# Ugly ugly color, can I change the gauges color.....



## AcomaLegend (Sep 26, 2005)

Hey all, I just purchased (well, a few months ago) an 05 Altima. (I couldn't afford the SE-R that I wanted or even the 3.5 S) I have to admit that I love the car, only things I didn't like... the factory stereo oof course, so I installed an Alpine (looks great), IPod cd-changer kit, a pair of Alpine Type R 6x9's and Rockford Fosgate 6.5's. Sounds great, looks great, and the last thing that I want to change is the color in the dash. That orange is so ugly to me, I would rather have just white, or even blue. Does anyone know (before I take apart the driving console) if it is siply a matter of taking apart the console and replacing a bulb, or is it a little more complicated? Is it an LED or a standard light bulb. Any answers would be great, I love working on that thing... and I feel secure in knowing that if anyone wanted to steal my stereo or speakers (even if I forgot to set the alarm) they would have to literally take the car apart to get at all of that stuff. =) Anyway, any help that anyone could give me would be great! Thanks....


----------



## AcomaLegend (Sep 26, 2005)

Well, thanks for the lack of responses... again, I did it on my own. Should anyone else decide that they want to change the color of the gauges on their altima, let me save you the trouble... you cannot unless you order a special order piece. The gauges are not colored by a light, rather, the black filme that you see has an orange plastic thing, that's why it is orange.
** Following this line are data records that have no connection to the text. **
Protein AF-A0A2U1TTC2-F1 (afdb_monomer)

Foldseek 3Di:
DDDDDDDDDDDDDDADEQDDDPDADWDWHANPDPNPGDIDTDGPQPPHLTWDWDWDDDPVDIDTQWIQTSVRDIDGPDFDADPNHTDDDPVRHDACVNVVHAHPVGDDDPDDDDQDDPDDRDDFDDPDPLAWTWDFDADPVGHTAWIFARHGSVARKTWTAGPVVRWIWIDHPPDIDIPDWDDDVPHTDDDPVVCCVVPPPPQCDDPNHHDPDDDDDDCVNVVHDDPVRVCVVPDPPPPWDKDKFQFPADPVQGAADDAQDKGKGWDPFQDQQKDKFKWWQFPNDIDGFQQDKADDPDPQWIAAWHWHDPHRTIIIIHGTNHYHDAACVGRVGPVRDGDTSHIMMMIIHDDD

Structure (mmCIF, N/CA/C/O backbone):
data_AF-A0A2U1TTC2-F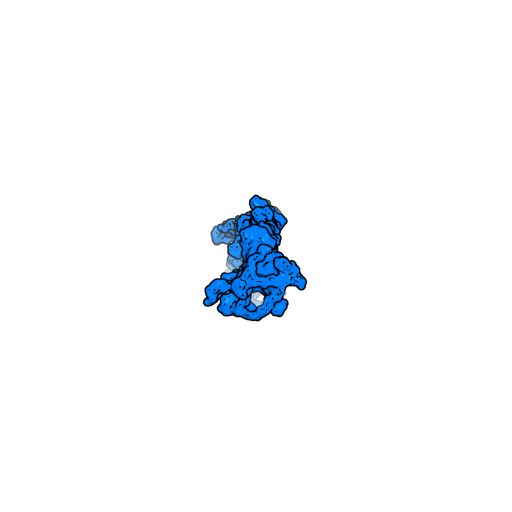1
#
_entry.id   AF-A0A2U1TTC2-F1
#
loop_
_atom_site.group_PDB
_atom_site.id
_atom_site.type_symbol
_atom_site.label_atom_id
_atom_site.label_alt_id
_atom_site.label_comp_id
_atom_site.label_asym_id
_atom_site.label_entity_id
_atom_site.label_seq_id
_atom_site.pdbx_PDB_ins_code
_atom_site.Cartn_x
_atom_site.Cartn_y
_atom_site.Cartn_z
_atom_site.occupancy
_atom_site.B_iso_or_equiv
_atom_site.auth_seq_id
_atom_site.auth_comp_id
_atom_site.auth_asym_id
_atom_site.auth_atom_id
_atom_site.pdbx_PDB_model_num
ATOM 1 N N . MET A 1 1 ? 50.979 -3.657 -69.837 1.00 48.69 1 MET A N 1
ATOM 2 C CA . MET A 1 1 ? 50.082 -3.328 -70.963 1.00 48.69 1 MET A CA 1
ATOM 3 C C . MET A 1 1 ? 49.169 -2.208 -70.510 1.00 48.69 1 MET A C 1
ATOM 5 O O . MET A 1 1 ? 48.364 -2.427 -69.617 1.00 48.69 1 MET A O 1
ATOM 9 N N . THR A 1 2 ? 49.358 -1.010 -71.051 1.00 54.16 2 THR A N 1
ATOM 10 C CA . THR A 1 2 ? 48.426 0.111 -70.911 1.00 54.16 2 THR A CA 1
ATOM 11 C C . THR A 1 2 ? 47.509 0.087 -72.127 1.00 54.16 2 THR A C 1
ATOM 13 O O . THR A 1 2 ? 47.972 0.013 -73.261 1.00 54.16 2 THR A O 1
ATOM 16 N N . GLY A 1 3 ? 46.204 0.069 -71.892 1.00 69.56 3 GLY A N 1
ATOM 17 C CA . GLY A 1 3 ? 45.194 0.078 -72.938 1.00 69.56 3 GLY A CA 1
ATOM 18 C C . GLY A 1 3 ? 44.006 0.872 -72.434 1.00 69.56 3 GLY A C 1
ATOM 19 O O . GLY A 1 3 ? 43.542 0.647 -71.319 1.00 69.56 3 GLY A O 1
ATOM 20 N N . GLN A 1 4 ? 43.555 1.828 -73.233 1.00 79.81 4 GLN A N 1
ATOM 21 C CA . GLN A 1 4 ? 42.378 2.631 -72.950 1.00 79.81 4 GLN A CA 1
ATOM 22 C C . GLN A 1 4 ? 41.343 2.325 -74.027 1.00 79.81 4 GLN A C 1
ATOM 24 O O . GLN A 1 4 ? 41.665 2.320 -75.213 1.00 79.81 4 GLN A O 1
ATOM 29 N N . LEU A 1 5 ? 40.104 2.075 -73.615 1.00 81.88 5 LEU A N 1
ATOM 30 C CA . LEU A 1 5 ? 38.966 1.988 -74.520 1.00 81.88 5 LEU A CA 1
ATOM 31 C C . LEU A 1 5 ? 38.130 3.259 -74.349 1.00 81.88 5 LEU A C 1
ATOM 33 O O . LEU A 1 5 ? 37.542 3.465 -73.291 1.00 81.88 5 LEU A O 1
ATOM 37 N N . ILE A 1 6 ? 38.104 4.114 -75.375 1.00 84.94 6 ILE A N 1
ATOM 38 C CA . ILE A 1 6 ? 37.292 5.341 -75.419 1.00 84.94 6 ILE A CA 1
ATOM 39 C C . ILE A 1 6 ? 36.127 5.109 -76.382 1.00 84.94 6 ILE A C 1
ATOM 41 O O . ILE A 1 6 ? 36.343 4.725 -77.530 1.00 84.94 6 ILE A O 1
ATOM 45 N N . ILE A 1 7 ? 34.893 5.334 -75.924 1.00 87.88 7 ILE A N 1
ATOM 46 C CA . ILE A 1 7 ? 33.671 5.152 -76.721 1.00 87.88 7 ILE A CA 1
ATOM 47 C C . ILE A 1 7 ? 32.817 6.410 -76.588 1.00 87.88 7 ILE A C 1
ATOM 49 O O . ILE A 1 7 ? 32.413 6.766 -75.488 1.00 87.88 7 ILE A O 1
ATOM 53 N N . ASN A 1 8 ? 32.528 7.070 -77.713 1.00 87.19 8 ASN A N 1
ATOM 54 C CA . ASN A 1 8 ? 31.884 8.390 -77.729 1.00 87.19 8 ASN A CA 1
ATOM 55 C C . ASN A 1 8 ? 30.349 8.366 -77.599 1.00 87.19 8 ASN A C 1
ATOM 57 O O . ASN A 1 8 ? 29.755 9.425 -77.429 1.00 87.19 8 ASN A O 1
ATOM 61 N N . ASN A 1 9 ? 29.691 7.206 -77.733 1.00 86.56 9 ASN A N 1
ATOM 62 C CA . ASN A 1 9 ? 28.224 7.128 -77.700 1.00 86.56 9 ASN A CA 1
ATOM 63 C C . ASN A 1 9 ? 27.706 5.920 -76.895 1.00 86.56 9 ASN A C 1
ATOM 65 O O . ASN A 1 9 ? 27.466 6.044 -75.700 1.00 86.56 9 ASN A O 1
ATOM 69 N N . VAL A 1 10 ? 27.573 4.734 -77.503 1.00 83.88 10 VAL A N 1
ATOM 70 C CA . VAL A 1 10 ? 27.053 3.532 -76.822 1.00 83.88 10 VAL A CA 1
ATOM 71 C C . VAL A 1 10 ? 27.993 2.347 -77.032 1.00 83.88 10 VAL A C 1
ATOM 73 O O . VAL A 1 10 ? 28.318 2.005 -78.166 1.00 83.88 10 VAL A O 1
ATOM 76 N N . LEU A 1 11 ? 28.385 1.683 -75.941 1.00 83.56 11 LEU A N 1
ATOM 77 C CA . LEU A 1 11 ? 28.982 0.346 -75.967 1.00 83.56 11 LEU A CA 1
ATOM 78 C C . LEU A 1 11 ? 27.873 -0.697 -75.802 1.00 83.56 11 LEU A C 1
ATOM 80 O O . LEU A 1 11 ? 27.229 -0.753 -74.756 1.00 83.56 11 LEU A O 1
ATOM 84 N N . LYS A 1 12 ? 27.671 -1.556 -76.805 1.00 77.88 12 LYS A N 1
ATOM 85 C CA . LYS A 1 12 ? 26.802 -2.733 -76.689 1.00 77.88 12 LYS A CA 1
ATOM 86 C C . LYS A 1 12 ? 27.653 -3.973 -76.425 1.00 77.88 12 LYS A C 1
ATOM 88 O O . LYS A 1 12 ? 28.491 -4.324 -77.248 1.00 77.88 12 LYS A O 1
ATOM 93 N N . VAL A 1 13 ? 27.397 -4.661 -75.316 1.00 74.50 13 VAL A N 1
ATOM 94 C CA . VAL A 1 13 ? 28.020 -5.953 -74.989 1.00 74.50 13 VAL A CA 1
ATOM 95 C C . VAL A 1 13 ? 26.999 -7.063 -75.253 1.00 74.50 13 VAL A C 1
ATOM 97 O O . VAL A 1 13 ? 25.886 -7.006 -74.736 1.00 74.50 13 VAL A O 1
ATOM 100 N N . ALA A 1 14 ? 27.349 -8.053 -76.077 1.00 66.56 14 ALA A N 1
ATOM 101 C CA . ALA A 1 14 ? 26.508 -9.218 -76.364 1.00 66.56 14 ALA A CA 1
ATOM 102 C C . ALA A 1 14 ? 27.113 -10.466 -75.704 1.00 66.56 14 ALA A C 1
ATOM 104 O O . ALA A 1 14 ? 28.291 -10.754 -75.901 1.00 66.56 14 ALA A O 1
ATOM 105 N N . GLY A 1 15 ? 26.319 -11.186 -74.907 1.00 65.69 15 GLY A N 1
ATOM 106 C CA . GLY A 1 15 ? 26.738 -12.401 -74.199 1.00 65.69 15 GLY A CA 1
ATOM 107 C C . GLY A 1 15 ? 25.999 -13.651 -74.684 1.00 65.69 15 GLY A C 1
ATOM 108 O O . GLY A 1 15 ? 24.868 -13.556 -75.161 1.00 65.69 15 GLY A O 1
ATOM 109 N N . GLY A 1 16 ? 26.638 -14.818 -74.558 1.00 65.88 16 GLY A N 1
ATOM 110 C CA . GLY A 1 16 ? 26.019 -16.135 -74.755 1.00 65.88 16 GLY A CA 1
ATOM 111 C C . GLY A 1 16 ? 25.424 -16.702 -73.457 1.00 65.88 16 GLY A C 1
ATOM 112 O O . GLY A 1 16 ? 25.809 -16.291 -72.361 1.00 65.88 16 GLY A O 1
ATOM 113 N N . ASN A 1 17 ? 24.490 -17.652 -73.566 1.00 69.12 17 ASN A N 1
ATOM 114 C CA . ASN A 1 17 ? 23.852 -18.282 -72.402 1.00 69.12 17 ASN A CA 1
ATOM 115 C C . ASN A 1 17 ? 24.882 -19.011 -71.516 1.00 69.12 17 ASN A C 1
ATOM 117 O O . ASN A 1 17 ? 25.714 -19.759 -72.023 1.00 69.12 17 ASN A O 1
ATOM 121 N N . GLY A 1 18 ? 24.799 -18.825 -70.191 1.00 68.00 18 GLY A N 1
ATOM 122 C CA . GLY A 1 18 ? 25.578 -19.599 -69.212 1.00 68.00 18 GLY A CA 1
ATOM 123 C C . GLY A 1 18 ? 27.082 -19.292 -69.144 1.00 68.00 18 GLY A C 1
ATOM 124 O O . GLY A 1 18 ? 27.832 -20.079 -68.574 1.00 68.00 18 GLY A O 1
ATOM 125 N N . PHE A 1 19 ? 27.544 -18.173 -69.706 1.00 72.56 19 PHE A N 1
ATOM 126 C CA . PHE A 1 19 ? 28.970 -17.840 -69.748 1.00 72.56 19 PHE A CA 1
ATOM 127 C C . PHE A 1 19 ? 29.526 -17.333 -68.398 1.00 72.56 19 PHE A C 1
ATOM 129 O O . PHE A 1 19 ? 28.945 -16.444 -67.770 1.00 72.56 19 PHE A O 1
ATOM 136 N N . LEU A 1 20 ? 30.691 -17.855 -67.989 1.00 74.06 20 LEU A N 1
ATOM 137 C CA . LEU A 1 20 ? 31.535 -17.346 -66.898 1.00 74.06 20 LEU A CA 1
ATOM 138 C C . LEU A 1 20 ? 32.937 -17.026 -67.450 1.00 74.06 20 LEU A C 1
ATOM 140 O O . LEU A 1 20 ? 33.469 -17.836 -68.212 1.00 74.06 20 LEU A O 1
ATOM 144 N N . PRO A 1 21 ? 33.566 -15.896 -67.072 1.00 84.06 21 PRO A N 1
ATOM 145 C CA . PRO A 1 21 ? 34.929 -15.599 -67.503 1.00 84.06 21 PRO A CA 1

I am going to just see if I can order the sports gauge or something....


----------



## craigqc (Feb 10, 2005)

speedhut puts out gauges for us. dont know if they are available for 05 models though. look at altimas.net if you want more information


----------



## lucky13505 (May 5, 2008)

I found this online at ebay check it out. im ordering them for my car this friday--
eBay Motors: A.D.D Gauge 05 06 - UP Nissan ALTIMA GAUGE (item 310046999953 end time May-08-08 18:22:25 PDT)


----------